### Exercise goal:
Starting with the line below that holds "ATOM 48 O O" and stopping after the line that holds "ATOM 98 O O", transcribe the lines exactly, leaving out all pictures.

Dataset excerpts:
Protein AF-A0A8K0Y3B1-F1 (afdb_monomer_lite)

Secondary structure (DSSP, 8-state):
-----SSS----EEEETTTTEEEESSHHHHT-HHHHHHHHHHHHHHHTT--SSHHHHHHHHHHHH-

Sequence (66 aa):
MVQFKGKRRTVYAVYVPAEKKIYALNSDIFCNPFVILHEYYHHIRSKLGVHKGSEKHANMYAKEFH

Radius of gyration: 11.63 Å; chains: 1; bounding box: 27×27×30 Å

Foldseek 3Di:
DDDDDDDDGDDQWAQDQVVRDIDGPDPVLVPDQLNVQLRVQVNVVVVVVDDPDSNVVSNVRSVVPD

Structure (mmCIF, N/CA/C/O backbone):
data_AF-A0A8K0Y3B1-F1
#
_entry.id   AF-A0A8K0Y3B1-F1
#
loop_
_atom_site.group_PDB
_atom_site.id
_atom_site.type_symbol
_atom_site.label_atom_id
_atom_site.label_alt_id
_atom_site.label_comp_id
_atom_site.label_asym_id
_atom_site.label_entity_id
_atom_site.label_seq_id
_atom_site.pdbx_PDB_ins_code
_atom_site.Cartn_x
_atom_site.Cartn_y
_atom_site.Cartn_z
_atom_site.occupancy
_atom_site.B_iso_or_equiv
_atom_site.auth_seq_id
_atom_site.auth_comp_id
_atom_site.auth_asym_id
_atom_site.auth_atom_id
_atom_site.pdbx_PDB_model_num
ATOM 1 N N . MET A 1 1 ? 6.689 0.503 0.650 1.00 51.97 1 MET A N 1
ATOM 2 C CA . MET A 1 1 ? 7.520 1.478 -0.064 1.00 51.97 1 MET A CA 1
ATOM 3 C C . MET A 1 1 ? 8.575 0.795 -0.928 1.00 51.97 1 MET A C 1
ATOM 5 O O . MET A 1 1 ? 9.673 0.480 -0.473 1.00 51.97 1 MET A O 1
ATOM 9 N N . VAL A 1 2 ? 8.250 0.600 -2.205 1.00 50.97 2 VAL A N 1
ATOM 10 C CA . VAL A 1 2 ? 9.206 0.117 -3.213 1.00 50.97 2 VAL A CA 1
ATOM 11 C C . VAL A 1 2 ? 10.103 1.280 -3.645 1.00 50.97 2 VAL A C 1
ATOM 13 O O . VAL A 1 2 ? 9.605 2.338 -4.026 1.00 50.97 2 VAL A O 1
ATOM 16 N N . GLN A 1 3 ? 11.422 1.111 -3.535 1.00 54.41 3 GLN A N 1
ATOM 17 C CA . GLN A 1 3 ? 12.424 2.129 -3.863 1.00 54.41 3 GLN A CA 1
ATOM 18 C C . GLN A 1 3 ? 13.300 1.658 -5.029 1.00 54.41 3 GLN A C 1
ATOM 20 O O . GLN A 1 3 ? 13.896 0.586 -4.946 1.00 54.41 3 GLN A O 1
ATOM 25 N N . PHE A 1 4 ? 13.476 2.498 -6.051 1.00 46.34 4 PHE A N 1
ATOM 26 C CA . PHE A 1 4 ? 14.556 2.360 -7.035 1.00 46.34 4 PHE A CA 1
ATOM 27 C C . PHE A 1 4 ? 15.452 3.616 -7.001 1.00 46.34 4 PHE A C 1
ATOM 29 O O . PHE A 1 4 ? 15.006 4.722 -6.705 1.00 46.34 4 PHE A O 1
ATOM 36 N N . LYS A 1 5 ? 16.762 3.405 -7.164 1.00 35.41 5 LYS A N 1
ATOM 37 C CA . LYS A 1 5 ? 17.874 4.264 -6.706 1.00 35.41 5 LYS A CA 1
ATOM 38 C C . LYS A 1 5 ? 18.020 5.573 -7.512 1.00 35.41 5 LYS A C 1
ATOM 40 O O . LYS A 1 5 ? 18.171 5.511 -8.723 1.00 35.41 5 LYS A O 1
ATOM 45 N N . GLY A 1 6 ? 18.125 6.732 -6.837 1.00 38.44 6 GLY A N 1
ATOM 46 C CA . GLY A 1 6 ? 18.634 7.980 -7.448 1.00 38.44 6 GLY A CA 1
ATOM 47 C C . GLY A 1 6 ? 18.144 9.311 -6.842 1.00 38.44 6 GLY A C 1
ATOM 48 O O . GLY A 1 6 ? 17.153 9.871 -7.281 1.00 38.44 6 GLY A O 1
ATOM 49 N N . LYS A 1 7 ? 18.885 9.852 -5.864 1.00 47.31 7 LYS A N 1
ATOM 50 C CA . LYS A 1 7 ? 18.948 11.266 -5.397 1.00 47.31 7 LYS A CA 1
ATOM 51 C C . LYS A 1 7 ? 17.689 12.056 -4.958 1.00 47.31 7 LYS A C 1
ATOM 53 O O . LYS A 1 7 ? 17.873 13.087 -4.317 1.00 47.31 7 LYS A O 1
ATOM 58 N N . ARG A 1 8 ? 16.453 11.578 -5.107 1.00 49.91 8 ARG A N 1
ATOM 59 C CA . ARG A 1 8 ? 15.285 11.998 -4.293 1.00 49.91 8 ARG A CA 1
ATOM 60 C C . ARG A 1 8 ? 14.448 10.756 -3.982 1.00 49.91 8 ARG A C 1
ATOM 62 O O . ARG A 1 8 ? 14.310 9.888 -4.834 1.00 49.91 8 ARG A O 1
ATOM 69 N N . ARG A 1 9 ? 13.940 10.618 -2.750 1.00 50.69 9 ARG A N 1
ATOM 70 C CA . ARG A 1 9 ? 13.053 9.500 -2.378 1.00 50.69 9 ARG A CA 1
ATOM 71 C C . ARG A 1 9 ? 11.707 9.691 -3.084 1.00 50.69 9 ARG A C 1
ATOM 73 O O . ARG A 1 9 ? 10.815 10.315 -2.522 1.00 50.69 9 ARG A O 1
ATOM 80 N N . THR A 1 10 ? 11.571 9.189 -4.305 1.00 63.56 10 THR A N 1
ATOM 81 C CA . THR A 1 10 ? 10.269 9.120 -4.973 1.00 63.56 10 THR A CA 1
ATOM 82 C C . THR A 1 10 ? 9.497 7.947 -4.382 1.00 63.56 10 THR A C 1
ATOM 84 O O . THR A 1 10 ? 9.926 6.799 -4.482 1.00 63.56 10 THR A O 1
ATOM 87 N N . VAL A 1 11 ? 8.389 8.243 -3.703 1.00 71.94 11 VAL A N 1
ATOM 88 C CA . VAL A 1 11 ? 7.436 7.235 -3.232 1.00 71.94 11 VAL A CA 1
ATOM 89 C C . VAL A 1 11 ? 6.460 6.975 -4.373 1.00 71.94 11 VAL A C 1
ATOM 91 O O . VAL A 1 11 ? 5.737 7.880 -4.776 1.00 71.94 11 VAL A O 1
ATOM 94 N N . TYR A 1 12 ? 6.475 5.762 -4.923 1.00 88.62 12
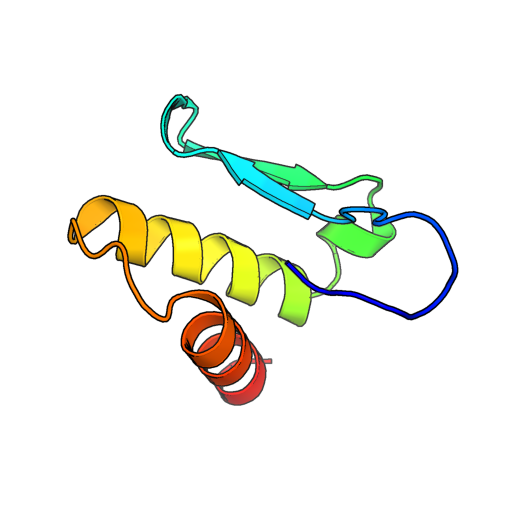 TYR A N 1
ATOM 95 C CA . TYR A 1 12 ? 5.628 5.406 -6.067 1.00 88.62 12 TYR A CA 1
ATOM 96 C C . TYR A 1 12 ? 4.207 5.011 -5.657 1.00 88.62 12 TYR A C 1
ATOM 98 O O . TYR A 1 12 ? 3.270 5.244 -6.415 1.00 88.62 12 TYR A O 1
ATOM 106 N N . ALA A 1 13 ? 4.046 4.446 -4.460 1.00 93.50 13 ALA A N 1
ATOM 107 C CA . ALA A 1 13 ? 2.755 4.140 -3.864 1.00 93.50 13 ALA A CA 1
ATOM 108 C C . ALA A 1 13 ? 2.835 4.159 -2.333 1.00 93.50 13 ALA A C 1
ATOM 110 O O . ALA A 1 13 ? 3.920 3.991 -1.765 1.00 93.50 13 ALA A O 1
ATOM 111 N N . VAL A 1 14 ? 1.691 4.377 -1.684 1.00 93.44 14 VAL A N 1
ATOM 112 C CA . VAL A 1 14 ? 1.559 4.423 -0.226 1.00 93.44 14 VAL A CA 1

### Exercise solution:
ATOM 48 O O . GLY A 1 6 ? 17.153 9.871 -7.281 1.00 38.44 6 GLY A O 1
ATOM 49 N N . LYS A 1 7 ? 18.885 9.852 -5.864 1.00 47.31 7 LYS A N 1
ATOM 50 C CA . LYS A 1 7 ? 18.948 11.266 -5.397 1.00 47.31 7 LYS A CA 1
ATOM 51 C C . LYS A 1 7 ? 17.689 12.056 -4.958 1.00 47.31 7 LYS A C 1
ATOM 53 O O . LYS A 1 7 ? 17.873 13.087 -4.317 1.00 47.31 7 LYS A O 1
ATOM 58 N N . ARG A 1 8 ? 16.453 11.578 -5.107 1.00 49.91 8 ARG A N 1
ATOM 59 C CA . ARG A 1 8 ? 15.285 11.998 -4.293 1.00 49.91 8 ARG A CA 1
ATOM 60 C C . ARG A 1 8 ? 14.448 10.756 -3.982 1.00 49.91 8 ARG A C 1
ATOM 62 O O . ARG A 1 8 ? 14.310 9.888 -4.834 1.00 49.91 8 ARG A O 1
ATOM 69 N N . ARG A 1 9 ? 13.940 10.618 -2.750 1.00 50.69 9 ARG A N 1
ATOM 70 C CA . ARG A 1 9 ? 13.053 9.500 -2.378 1.00 50.69 9 ARG A CA 1
ATOM 71 C C . ARG A 1 9 ? 11.707 9.691 -3.084 1.00 50.69 9 ARG A C 1
ATOM 73 O O . ARG A 1 9 ? 10.815 10.315 -2.522 1.00 50.69 9 ARG A O 1
ATOM 80 N N . THR A 1 10 ? 11.571 9.189 -4.305 1.00 63.56 10 THR A N 1
ATOM 81 C CA . THR A 1 10 ? 10.269 9.120 -4.973 1.00 63.56 10 THR A CA 1
ATOM 82 C C . THR A 1 10 ? 9.497 7.947 -4.382 1.00 63.56 10 THR A C 1
ATOM 84 O O . THR A 1 10 ? 9.926 6.799 -4.482 1.00 63.56 10 THR A O 1
ATOM 87 N N . VAL A 1 11 ? 8.389 8.243 -3.703 1.00 71.94 11 VAL A N 1
ATOM 88 C CA . VAL A 1 11 ? 7.436 7.235 -3.232 1.00 71.94 11 VAL A CA 1
ATOM 89 C C . VAL A 1 11 ? 6.460 6.975 -4.373 1.00 71.94 11 VAL A C 1
ATOM 91 O O . VAL A 1 11 ? 5.737 7.880 -4.776 1.00 71.94 11 VAL A O 1
ATOM 94 N N . TYR A 1 12 ? 6.475 5.762 -4.923 1.00 88.62 12
 TYR A N 1
ATOM 95 C CA . TYR A 1 12 ? 5.628 5.406 -6.067 1.00 88.62 12 TYR A CA 1
ATOM 96 C C . TYR A 1 12 ? 4.207 5.011 -5.657 1.00 88.62 12 TYR A C 1
ATOM 98 O O . TYR A 1 12 ? 3.270 5.244 -6.415 1.00 88.62 12 TYR A O 1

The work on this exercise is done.